夏志安倒是没有多想,谢爷待他家一向厚道,上次还平白无故借了一千两,也未要利钱。
曹氏刚从灶房出来,见父女俩抬着一箩筐炭,忙上前搭把手。
「咱家买的?」曹氏道。
夏花又将刚才告诉夏志安的说了一遍。曹氏笑着哦了一声。三人将箩筐放下,上堂屋用饭。
晚饭后,曹元芝姐妹帮着曹氏收拾灶房,准备猪食......,夏花带着青叶、小慧回东厢房分炭。夏志安进来瞧见摆着几个小箩筐。
「爹,这个是给爷奶的,这会儿子你给送过去。」夏花道。
「好嘞。」夏志安道。
「青叶,二房那边,还是你去吧。」夏花道。
青叶应诺。
「小慧,走,咱俩将这些抬去绣坊。」夏花道。
「嗳,姑娘,这些都是给绣坊用的?」小慧道。
「嗯吶,这样绣坊暖和,姑娘们巧手好用。」夏花道。
第二日一早,曹元芝几个就将绣坊的炭火生燃了。姑娘们一进来,暖和极了,瞧见屋内两个角落各放着一大盆炭火,忙围上去,将手暖热。夏花进来,瞧见众人都围着火盆,支着小手烤火呢。

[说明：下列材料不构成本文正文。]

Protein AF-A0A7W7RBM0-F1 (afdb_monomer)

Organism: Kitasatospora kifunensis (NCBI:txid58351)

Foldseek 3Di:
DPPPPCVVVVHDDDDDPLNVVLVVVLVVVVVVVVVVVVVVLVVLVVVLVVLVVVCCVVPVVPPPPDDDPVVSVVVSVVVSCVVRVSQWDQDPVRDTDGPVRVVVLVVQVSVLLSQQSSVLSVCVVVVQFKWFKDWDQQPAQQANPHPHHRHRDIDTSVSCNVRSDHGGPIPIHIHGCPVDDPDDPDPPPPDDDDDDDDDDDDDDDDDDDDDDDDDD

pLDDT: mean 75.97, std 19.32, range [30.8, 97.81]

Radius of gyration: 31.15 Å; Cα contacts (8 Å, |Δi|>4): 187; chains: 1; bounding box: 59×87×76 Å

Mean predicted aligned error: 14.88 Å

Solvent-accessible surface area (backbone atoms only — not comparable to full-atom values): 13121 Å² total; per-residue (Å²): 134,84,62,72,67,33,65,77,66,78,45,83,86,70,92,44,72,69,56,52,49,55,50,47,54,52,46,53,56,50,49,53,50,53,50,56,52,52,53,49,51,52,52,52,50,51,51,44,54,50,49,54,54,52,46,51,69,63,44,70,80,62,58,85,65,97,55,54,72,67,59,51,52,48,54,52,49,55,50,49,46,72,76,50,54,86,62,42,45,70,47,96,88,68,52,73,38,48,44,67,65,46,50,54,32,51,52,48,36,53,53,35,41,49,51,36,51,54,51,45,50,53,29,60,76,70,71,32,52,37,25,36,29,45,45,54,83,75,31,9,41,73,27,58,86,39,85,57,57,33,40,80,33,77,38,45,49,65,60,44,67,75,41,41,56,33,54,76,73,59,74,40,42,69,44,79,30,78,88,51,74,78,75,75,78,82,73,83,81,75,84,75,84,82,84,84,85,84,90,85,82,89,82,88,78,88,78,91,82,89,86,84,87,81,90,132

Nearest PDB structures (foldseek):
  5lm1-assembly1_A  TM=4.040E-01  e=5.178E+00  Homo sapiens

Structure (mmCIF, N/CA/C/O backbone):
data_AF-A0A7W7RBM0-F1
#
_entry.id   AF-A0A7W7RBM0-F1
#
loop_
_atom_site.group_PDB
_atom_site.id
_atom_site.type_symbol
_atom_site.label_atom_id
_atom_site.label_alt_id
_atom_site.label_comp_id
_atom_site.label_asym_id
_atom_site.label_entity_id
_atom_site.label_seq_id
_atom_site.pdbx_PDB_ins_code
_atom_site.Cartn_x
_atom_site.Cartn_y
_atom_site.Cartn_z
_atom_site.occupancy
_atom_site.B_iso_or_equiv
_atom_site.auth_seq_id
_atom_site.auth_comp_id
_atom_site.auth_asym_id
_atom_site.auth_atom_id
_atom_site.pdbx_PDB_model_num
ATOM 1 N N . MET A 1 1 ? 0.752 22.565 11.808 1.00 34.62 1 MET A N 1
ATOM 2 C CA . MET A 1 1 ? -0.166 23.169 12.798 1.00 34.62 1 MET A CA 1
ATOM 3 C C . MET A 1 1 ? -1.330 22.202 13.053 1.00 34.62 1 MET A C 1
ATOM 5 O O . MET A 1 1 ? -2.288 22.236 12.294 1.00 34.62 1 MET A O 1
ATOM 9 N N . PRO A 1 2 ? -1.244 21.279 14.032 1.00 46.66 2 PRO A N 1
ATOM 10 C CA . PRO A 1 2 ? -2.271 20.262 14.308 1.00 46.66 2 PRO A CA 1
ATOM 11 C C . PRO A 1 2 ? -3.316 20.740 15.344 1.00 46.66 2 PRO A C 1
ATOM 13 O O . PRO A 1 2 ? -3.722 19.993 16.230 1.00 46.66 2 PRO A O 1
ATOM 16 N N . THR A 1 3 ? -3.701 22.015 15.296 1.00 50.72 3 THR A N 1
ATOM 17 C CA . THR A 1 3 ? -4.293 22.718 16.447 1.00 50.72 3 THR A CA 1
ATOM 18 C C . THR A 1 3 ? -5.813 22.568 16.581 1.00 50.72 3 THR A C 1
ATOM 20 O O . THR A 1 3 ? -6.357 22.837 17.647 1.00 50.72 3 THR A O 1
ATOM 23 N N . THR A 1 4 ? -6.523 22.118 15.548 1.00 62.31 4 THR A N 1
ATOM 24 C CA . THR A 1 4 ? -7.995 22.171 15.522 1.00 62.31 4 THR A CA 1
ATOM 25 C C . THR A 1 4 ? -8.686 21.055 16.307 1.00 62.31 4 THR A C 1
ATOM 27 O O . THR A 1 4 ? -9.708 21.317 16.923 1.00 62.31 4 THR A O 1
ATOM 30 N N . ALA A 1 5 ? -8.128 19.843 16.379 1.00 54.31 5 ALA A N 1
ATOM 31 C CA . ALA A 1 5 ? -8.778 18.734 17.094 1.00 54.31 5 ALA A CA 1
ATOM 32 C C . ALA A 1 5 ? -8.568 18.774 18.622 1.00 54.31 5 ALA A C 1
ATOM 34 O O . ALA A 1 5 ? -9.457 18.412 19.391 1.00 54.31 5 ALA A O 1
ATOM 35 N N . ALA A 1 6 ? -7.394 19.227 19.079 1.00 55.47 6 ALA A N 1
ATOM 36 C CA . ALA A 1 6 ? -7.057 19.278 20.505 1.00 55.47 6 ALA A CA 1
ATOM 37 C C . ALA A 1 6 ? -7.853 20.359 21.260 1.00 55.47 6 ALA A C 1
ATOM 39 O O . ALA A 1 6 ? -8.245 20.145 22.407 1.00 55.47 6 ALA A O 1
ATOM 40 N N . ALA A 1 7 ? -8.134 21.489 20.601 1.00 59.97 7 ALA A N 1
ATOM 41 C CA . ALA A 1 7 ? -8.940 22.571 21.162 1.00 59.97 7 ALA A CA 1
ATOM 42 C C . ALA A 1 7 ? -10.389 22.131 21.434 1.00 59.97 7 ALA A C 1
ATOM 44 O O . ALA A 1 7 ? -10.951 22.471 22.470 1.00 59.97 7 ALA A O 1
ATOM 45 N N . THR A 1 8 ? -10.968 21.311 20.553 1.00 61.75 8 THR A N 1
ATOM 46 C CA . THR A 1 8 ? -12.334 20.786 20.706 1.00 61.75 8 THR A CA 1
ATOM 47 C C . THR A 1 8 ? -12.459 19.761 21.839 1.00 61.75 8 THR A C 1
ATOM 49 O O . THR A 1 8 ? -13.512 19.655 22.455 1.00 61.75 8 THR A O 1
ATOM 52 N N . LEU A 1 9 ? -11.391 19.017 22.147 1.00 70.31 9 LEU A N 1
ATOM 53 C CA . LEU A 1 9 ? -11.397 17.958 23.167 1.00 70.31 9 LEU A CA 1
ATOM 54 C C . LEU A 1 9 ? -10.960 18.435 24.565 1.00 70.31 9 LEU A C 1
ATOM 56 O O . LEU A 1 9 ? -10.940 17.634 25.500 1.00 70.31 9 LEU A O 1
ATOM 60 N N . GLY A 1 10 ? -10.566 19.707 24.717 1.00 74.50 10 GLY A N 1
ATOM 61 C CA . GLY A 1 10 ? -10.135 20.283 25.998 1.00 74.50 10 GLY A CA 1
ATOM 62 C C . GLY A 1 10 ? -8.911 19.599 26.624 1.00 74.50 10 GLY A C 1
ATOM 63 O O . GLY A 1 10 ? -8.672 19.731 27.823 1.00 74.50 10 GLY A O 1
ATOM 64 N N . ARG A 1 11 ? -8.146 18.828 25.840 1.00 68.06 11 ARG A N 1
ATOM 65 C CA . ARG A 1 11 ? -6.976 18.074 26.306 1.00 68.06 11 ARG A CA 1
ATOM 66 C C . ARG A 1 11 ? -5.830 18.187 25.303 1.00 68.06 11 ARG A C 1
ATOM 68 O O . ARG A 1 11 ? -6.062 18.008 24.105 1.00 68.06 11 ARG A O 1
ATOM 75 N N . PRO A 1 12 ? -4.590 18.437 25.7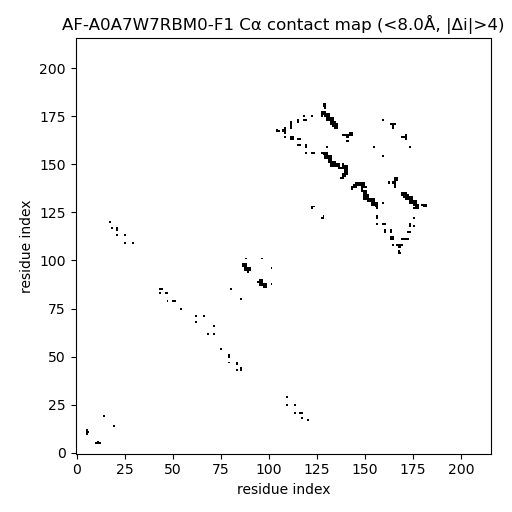63 1.00 71.50 12 PRO A N 1
ATOM 76 C CA . PRO A 1 12 ? -3.438 18.428 24.876 1.00 71.50 12 PRO A CA 1
ATOM 77 C C . PRO A 1 12 ? -3.272 17.038 24.254 1.00 71.50 12 PRO A C 1
ATOM 79 O O . PRO A 1 12 ? -3.477 16.007 24.900 1.00 71.50 12 PRO A O 1
ATOM 82 N N . PHE A 1 13 ? -2.898 17.005 22.976 1.00 72.31 13 PHE A N 1
ATOM 83 C CA . PHE A 1 13 ? -2.513 15.761 22.326 1.00 72.31 13 PHE A CA 1
ATOM 84 C C . PHE A 1 13 ? -1.226 15.230 22.974 1.00 72.31 13 PHE A C 1
ATOM 86 O O . PHE A 1 13 ? -0.174 15.856 22.872 1.00 72.31 13 PHE A O 1
ATOM 93 N N . THR A 1 14 ? -1.301 14.057 23.604 1.00 74.19 14 THR A N 1
ATOM 94 C CA . THR A 1 14 ? -0.139 13.397 24.227 1.00 74.19 14 THR A CA 1
ATOM 95 C C . THR A 1 14 ? 0.209 12.119 23.487 1.00 74.19 14 THR A C 1
ATOM 97 O O . THR A 1 14 ? -0.647 11.244 23.388 1.00 74.19 14 THR A O 1
ATOM 100 N N . TRP A 1 15 ? 1.444 11.956 23.015 1.00 73.50 15 TRP A N 1
ATOM 101 C CA . TRP A 1 15 ? 1.920 10.681 22.468 1.00 73.50 15 TRP A CA 1
ATOM 102 C C . TRP A 1 15 ? 1.856 9.579 23.533 1.00 73.50 15 TRP A C 1
ATOM 104 O O . TRP A 1 15 ? 2.588 9.618 24.516 1.00 73.50 15 TRP A O 1
ATOM 114 N N . THR A 1 16 ? 0.970 8.597 23.353 1.00 78.50 16 THR A N 1
ATOM 115 C CA . THR A 1 16 ? 0.907 7.414 24.222 1.00 78.50 16 THR A CA 1
ATOM 116 C C . THR A 1 16 ? 1.860 6.335 23.717 1.00 78.50 16 THR A C 1
ATOM 118 O O . THR A 1 16 ? 2.151 6.279 22.521 1.00 78.50 16 THR A O 1
ATOM 121 N N . SER A 1 17 ? 2.284 5.427 24.599 1.00 74.88 17 SER A N 1
ATOM 122 C CA . SER A 1 17 ? 3.091 4.253 24.226 1.00 74.88 17 SER A CA 1
ATOM 123 C C . SER A 1 17 ? 2.436 3.432 23.110 1.00 74.88 17 SER A C 1
ATOM 125 O O . SER A 1 17 ? 3.106 3.023 22.169 1.00 74.88 17 SER A O 1
ATOM 127 N N . SER A 1 18 ? 1.109 3.275 23.144 1.00 68.06 18 SER A N 1
ATOM 128 C CA . SER A 1 18 ? 0.350 2.594 22.089 1.00 68.06 18 SER A CA 1
ATOM 129 C C . SER A 1 18 ? 0.451 3.280 20.721 1.00 68.06 18 SER A C 1
ATOM 131 O O . SER A 1 18 ? 0.587 2.602 19.707 1.00 68.06 18 SER A O 1
ATOM 133 N N . ARG A 1 19 ? 0.442 4.621 20.671 1.00 73.06 19 ARG A N 1
ATOM 134 C CA . ARG A 1 19 ? 0.617 5.375 19.416 1.00 73.06 19 ARG A CA 1
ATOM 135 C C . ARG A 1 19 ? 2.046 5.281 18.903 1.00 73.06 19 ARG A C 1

「阿花姐,日后离了绣坊,小意咋办呢?这里吃的用的都是好的,这不,还没到大年三十,就有炭火烤了。咱娘都说咱被惯成小姐了,不行,只能赖着你了。」蒋小意绘声绘色地道。
「哎哟喂,这小嘴甜的,那就赖着呗。」夏花笑道。
话音刚落,曹元秀和孙甜甜敢紧上前分别立于夏花两侧,挽着她的胳膊道:「咱俩也要。」
大丫、大丫不便向前争抢,眼巴巴地望着夏花。
众人跟着起鬨…….
屋内暖意融融,笑声不断,只是一旁的夏兰垂下了眼帘,盯着跳动的火苗,不知想到了什么。
这些天,夏花每日都安排得满满的,上晌,裁剪衣裳,下晌,设计针绣图案,时不时,还要趁着夜幕约个小会。

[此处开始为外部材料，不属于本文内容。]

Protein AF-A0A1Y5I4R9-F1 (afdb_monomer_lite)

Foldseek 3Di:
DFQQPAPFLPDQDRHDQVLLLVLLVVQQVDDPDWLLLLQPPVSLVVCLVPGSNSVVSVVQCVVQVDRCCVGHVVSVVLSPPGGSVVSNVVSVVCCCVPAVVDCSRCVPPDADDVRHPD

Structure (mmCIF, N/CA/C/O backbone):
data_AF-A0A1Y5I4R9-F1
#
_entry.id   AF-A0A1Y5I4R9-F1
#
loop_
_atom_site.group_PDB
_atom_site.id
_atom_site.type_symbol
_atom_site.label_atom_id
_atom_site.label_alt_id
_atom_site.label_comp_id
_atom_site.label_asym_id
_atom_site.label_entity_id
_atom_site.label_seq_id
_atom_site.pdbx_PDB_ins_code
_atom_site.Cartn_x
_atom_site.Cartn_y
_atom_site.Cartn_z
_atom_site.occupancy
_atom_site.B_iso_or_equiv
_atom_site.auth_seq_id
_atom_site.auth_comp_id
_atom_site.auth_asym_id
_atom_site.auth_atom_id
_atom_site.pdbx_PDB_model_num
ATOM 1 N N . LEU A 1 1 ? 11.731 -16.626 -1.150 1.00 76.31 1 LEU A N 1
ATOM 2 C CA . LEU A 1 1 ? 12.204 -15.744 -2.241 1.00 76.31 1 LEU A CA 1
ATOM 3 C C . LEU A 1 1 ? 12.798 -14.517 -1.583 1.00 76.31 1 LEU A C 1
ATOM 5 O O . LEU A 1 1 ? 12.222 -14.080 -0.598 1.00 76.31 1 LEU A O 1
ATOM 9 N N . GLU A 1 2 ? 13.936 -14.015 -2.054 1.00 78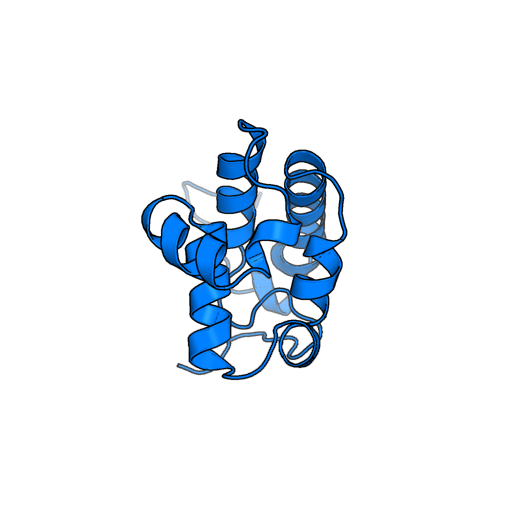.94 2 GLU A N 1
ATOM 10 C CA . GLU A 1 2 ? 14.521 -12.790 -1.498 1.00 78.94 2 GLU A CA 1
ATOM 11 C C . GLU A 1 2 ? 13.817 -11.541 -2.065 1.00 78.94 2 GLU A C 1
ATOM 13 O O . GLU A 1 2 ? 13.386 -11.569 -3.223 1.00 78.94 2 GLU A O 1
ATOM 18 N N . PRO A 1 3 ? 13.683 -10.453 -1.285 1.00 78.75 3 PRO A N 1
ATOM 19 C CA . PRO A 1 3 ? 13.100 -9.201 -1.762 1.00 78.75 3 PRO A CA 1
ATOM 20 C C . PRO A 1 3 ? 13.932 -8.531 -2.869 1.00 78.75 3 PRO A C 1
ATOM 22 O O . PRO A 1 3 ? 15.076 -8.130 -2.651 1.00 78.75 3 PRO A O 1
ATOM 25 N N . ALA A 1 4 ? 13.348 -8.338 -4.052 1.00 73.88 4 ALA A N 1
ATOM 26 C CA . ALA A 1 4 ? 13.994 -7.599 -5.134 1.00 73.88 4 ALA A CA 1
ATOM 27 C C . ALA A 1 4 ? 13.807 -6.085 -4.940 1.00 73.88 4 ALA A C 1
ATOM 29 O O . ALA A 1 4 ? 12.683 -5.590 -4.931 1.00 73.88 4 ALA A O 1
ATOM 30 N N . GLY A 1 5 ? 14.907 -5.339 -4.792 1.00 67.50 5 GLY A N 1
ATOM 31 C CA . GLY A 1 5 ? 14.846 -3.882 -4.612 1.00 67.50 5 GLY A CA 1
ATOM 32 C C . GLY A 1 5 ? 14.269 -3.437 -3.261 1.00 67.50 5 GLY A C 1
ATOM 33 O O . GLY A 1 5 ? 13.757 -2.320 -3.160 1.00 67.50 5 GLY A O 1
ATOM 34 N N . SER A 1 6 ? 14.338 -4.292 -2.228 1.00 64.31 6 SER A N 1
ATOM 35 C CA . SER A 1 6 ? 13.877 -3.926 -0.884 1.00 64.31 6 SER A CA 1
ATOM 36 C C . SER A 1 6 ? 14.660 -2.738 -0.334 1.00 64.31 6 SER A C 1
ATOM 38 O O . SER A 1 6 ? 15.876 -2.606 -0.487 1.00 64.31 6 SER A O 1
ATOM 40 N N . ARG A 1 7 ? 13.913 -1.866 0.338 1.00 67.75 7 ARG A N 1
ATOM 41 C CA . ARG A 1 7 ? 14.421 -0.705 1.069 1.00 67.75 7 ARG A CA 1
ATOM 42 C C . ARG A 1 7 ? 14.523 -0.980 2.577 1.00 67.75 7 ARG A C 1
ATOM 44 O O . ARG A 1 7 ? 14.727 -0.046 3.353 1.00 67.75 7 ARG A O 1
ATOM 51 N N . GLY A 1 8 ? 14.350 -2.236 2.999 1.00 69.88 8 GLY A N 1
ATOM 52 C CA . GLY A 1 8 ? 14.278 -2.640 4.401 1.00 69.88 8 GLY A CA 1
ATOM 53 C C . GLY A 1 8 ? 13.215 -1.845 5.159 1.00 69.88 8 GLY A C 1
ATOM 54 O O . GLY A 1 8 ? 12.077 -1.714 4.713 1.00 69.88 8 GLY A O 1
ATOM 55 N N . SER A 1 9 ? 13.602 -1.240 6.282 1.00 62.56 9 SER A N 1
ATOM 56 C CA . SER A 1 9 ? 12.714 -0.412 7.111 1.00 62.56 9 SER A CA 1
ATOM 57 C C . SER A 1 9 ? 12.187 0.855 6.422 1.00 62.56 9 SER A C 1
ATOM 59 O O . SER A 1 9 ? 11.262 1.475 6.941 1.00 62.56 9 SER A O 1
ATOM 61 N N . TRP A 1 10 ? 12.759 1.248 5.277 1.00 67.88 10 TRP A N 1
ATOM 62 C CA . TRP A 1 10 ? 12.365 2.435 4.506 1.00 67.88 10 TRP A CA 1
ATOM 63 C C . TRP A 1 10 ? 11.438 2.116 3.323 1.00 67.88 10 TRP A C 1
ATOM 65 O O . TRP A 1 10 ? 11.127 2.995 2.517 1.00 67.88 10 TRP A O 1
ATOM 75 N N . GLY A 1 11 ? 11.015 0.859 3.183 1.00 76.50 11 GLY A N 1
ATOM 76 C CA . GLY A 1 11 ? 9.979 0.439 2.241 1.00 76.50 11 GLY A CA 1
ATOM 77 C C . GLY A 1 11 ? 8.604 0.373 2.903 1.00 76.50 11 GLY A C 1
ATOM 78 O O . GLY A 1 11 ? 8.497 0.251 4.121 1.00 76.50 11 GLY A O 1
ATOM 79 N N . LEU A 1 12 ? 7.543 0.437 2.093 1.00 83.88 12 LEU A N 1
ATOM 80 C CA . LEU A 1 12 ? 6.181 0.159 2.569 1.00 83.88 12 LEU A CA 1
ATOM 81 C C . LEU A 1 12 ? 6.051 -1.306 3.021 1.00 83.88 12 LEU A C 1
ATOM 83 O O . LEU A 1 12 ? 5.532 -1.587 4.096 1.00 83.88 12 LEU A O 1
ATOM 87 N N . ASP A 1 13 ? 6.555 -2.213 2.191 1.00 87.00 13 ASP A N 1
ATOM 88 C CA . ASP A 1 13 ? 6.697 -3.643 2.434 1.00 87.00 13 ASP A CA 1
ATOM 89 C C . ASP A 1 13 ? 7.865 -4.166 1.581 1.00 87.00 13 ASP A C 1
ATOM 91 O O . ASP A 1 13 ? 8.324 -3.488 0.655 1.00 87.00 13 ASP A O 1
ATOM 95 N N . ASP A 1 14 ? 8.358 -5.357 1.912 1.00 81.94 14 ASP A N 1
ATOM 96 C CA . ASP A 1 14 ? 9.485 -5.985 1.227 1.00 81.94 14 ASP A CA 1
ATOM 97 C C . ASP A 1 14 ? 9.104 -6.604 -0.128 1.00 81.94 14 ASP A C 1
ATOM 99 O O . ASP A 1 14 ? 9.968 -6.733 -0.994 1.00 81.94 14 ASP A O 1
ATOM 103 N N . TYR A 1 15 ? 7.833 -6.959 -0.346 1.00 82.81 15 TYR A N 1
ATOM 104 C CA . TYR A 1 15 ? 7.395 -7.685 -1.545 1.00 82.81 15 TYR A CA 1
ATOM 105 C C . TYR A 1 15 ? 6.300 -6.965 -2.331 1.00 82.81 15 TYR A C 1
ATOM 107 O O . TYR A 1 15 ? 6.287 -7.021 -3.563 1.00 82.81 15 TYR A O 1
ATOM 115 N N . PHE A 1 16 ? 5.363 -6.307 -1.648 1.00 88.62 16 PHE A N 1
ATOM 116 C CA . PHE A 1 16 ? 4.113 -5.872 -2.260 1.00 88.62 16 PHE A CA 1
ATOM 117 C C . PHE A 1 16 ? 3.845 -4.377 -2.071 1.00 88.62 16 PHE A C 1
ATOM 119 O O . PHE A 1 16 ? 3.962 -3.827 -0.986 1.00 88.62 16 PHE A O 1
ATOM 126 N N . PHE A 1 17 ? 3.384 -3.713 -3.133 1.00 92.88 17 PHE A N 1
ATOM 127 C CA . PHE A 1 17 ? 2.867 -2.339 -3.049 1.00 92.88 17 PHE A CA 1
ATOM 128 C C . PHE A 1 17 ? 1.393 -2.253 -3.454 1.00 92.88 17 PHE A C 1
ATOM 130 O O . PHE A 1 17 ? 0.566 -1.667 -2.758 1.00 92.88 17 PHE A O 1
ATOM 137 N N . ILE A 1 18 ? 1.054 -2.867 -4.589 1.00 94.88 18 ILE A N 1
ATOM 138 C CA . ILE A 1 18 ? -0.271 -2.781 -5.211 1.00 94.88 18 ILE A CA 1
ATOM 139 C C . ILE A 1 18 ? -1.419 -3.241 -4.290 1.00 94.88 18 ILE A C 1
ATOM 141 O O . ILE A 1 18 ? -2.419 -2.524 -4.233 1.00 94.88 18 ILE A O 1
ATOM 145 N N . PRO A 1 19 ? -1.302 -4.339 -3.513 1.00 96.69 19 PRO A N 1
ATOM 146 C CA . PRO A 1 19 ? -2.350 -4.745 -2.574 1.00 96.69 19 PRO A CA 1
ATOM 147 C C . PRO A 1 19 ? -2.694 -3.682 -1.521 1.00 96.69 19 PRO A C 1
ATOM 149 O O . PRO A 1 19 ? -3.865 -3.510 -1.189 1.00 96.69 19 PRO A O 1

自打大房向二房送去了炭,李燕蓉就天天窝在西厢房,甭提多舒适,只是觉着太少,不过这个冬快完了,应是够的。
姜氏穷苦了大半辈子,节俭惯了,瞧着满满一箩筐炭,她还是省着用,这木炭质地紧密,横截面全部烧透,重量较重,敲击时声音清脆,是上好的木炭,留些明年冬天还能用。
夏花裁剪完一套衣裳,出来透透风,便往堂屋去了,她瞧着堂屋的角度放着一盆炭,炭少,屋子宽敞,故而并未有多少暖意。
「奶,你别省着,用完了,阿花给你送来就是。」夏花道。
「不冷呢,奶活动着,况这么多年没有还不是过了,别浪费,这么贵重的东西留着明年还能用。」姜氏道。
「奶,明年,阿花早早就给您备下,日后咱们的冬天都是暖暖和和的。」夏花道。
姜氏瞧着夏花一脸认真,心里慰贴极了,眼神越发慈祥。
夏花见此,忙去添了些炭到火盆,不多久,火就大了,屋子似乎暖和多了。
「奶,咱一会儿再来,先去裁剪衣裳了。」夏花道。
姜氏听闻,哈哈一笑,「鬼机灵,放心,你待会好好察看,奶是不是偷偷取了几块木炭出去。」
夏花嘻嘻笑着出去了。
…….
时间不等人,一晃,约莫六日就大年三十,夏花想着家家事情都忙,故而打算明儿绣坊就不上工了。
下工后,夏花清点了各人绣件。第二日一早,又去镇上买了些姑娘们用的头花,爱吃的糕点等等,每人包了一个礼包。下工后,连带工钱一併给了。
众人喜不自禁,无不唏嘘,这一年过得忒快了。
夏花瞧着大伙儿没有要走的迹象,笑道:「怎么?来年,你们都不愿意去府城?」
众人一听,急忙摆头,倒是有人反应过来,这是让她们快回去了。
「回去吧,咱们住的又不远,要见哪日不可见,况,明年咱们可是要再聚府城的,对了,初十之前去或不去都给咱支一声。」夏花道。
众人应诺,依依不舍,陆续出了夏家大院。
夏花一直跟着走,直到走到分叉口,众人各自散去,她方转身。走进绣坊,挨着瞧瞧每人的座位,姑娘们的神情她都能回忆一二,即使是她不甚在意的夏兰,她也能记得。虽说,姑娘们都是来上工的,然,她们都是一般大小,好些还是亲人,经过这一年的相处,感情自是越发密切。这会儿子,瞧着空荡荡的一片,竟有些惆怅。
「花姐姐,阿花…..」身后传来一阵脚步声。
夏花回头,见曹家姐妹并孙甜甜过来了,几人相视一笑,原来众人的感受都是相差无几的。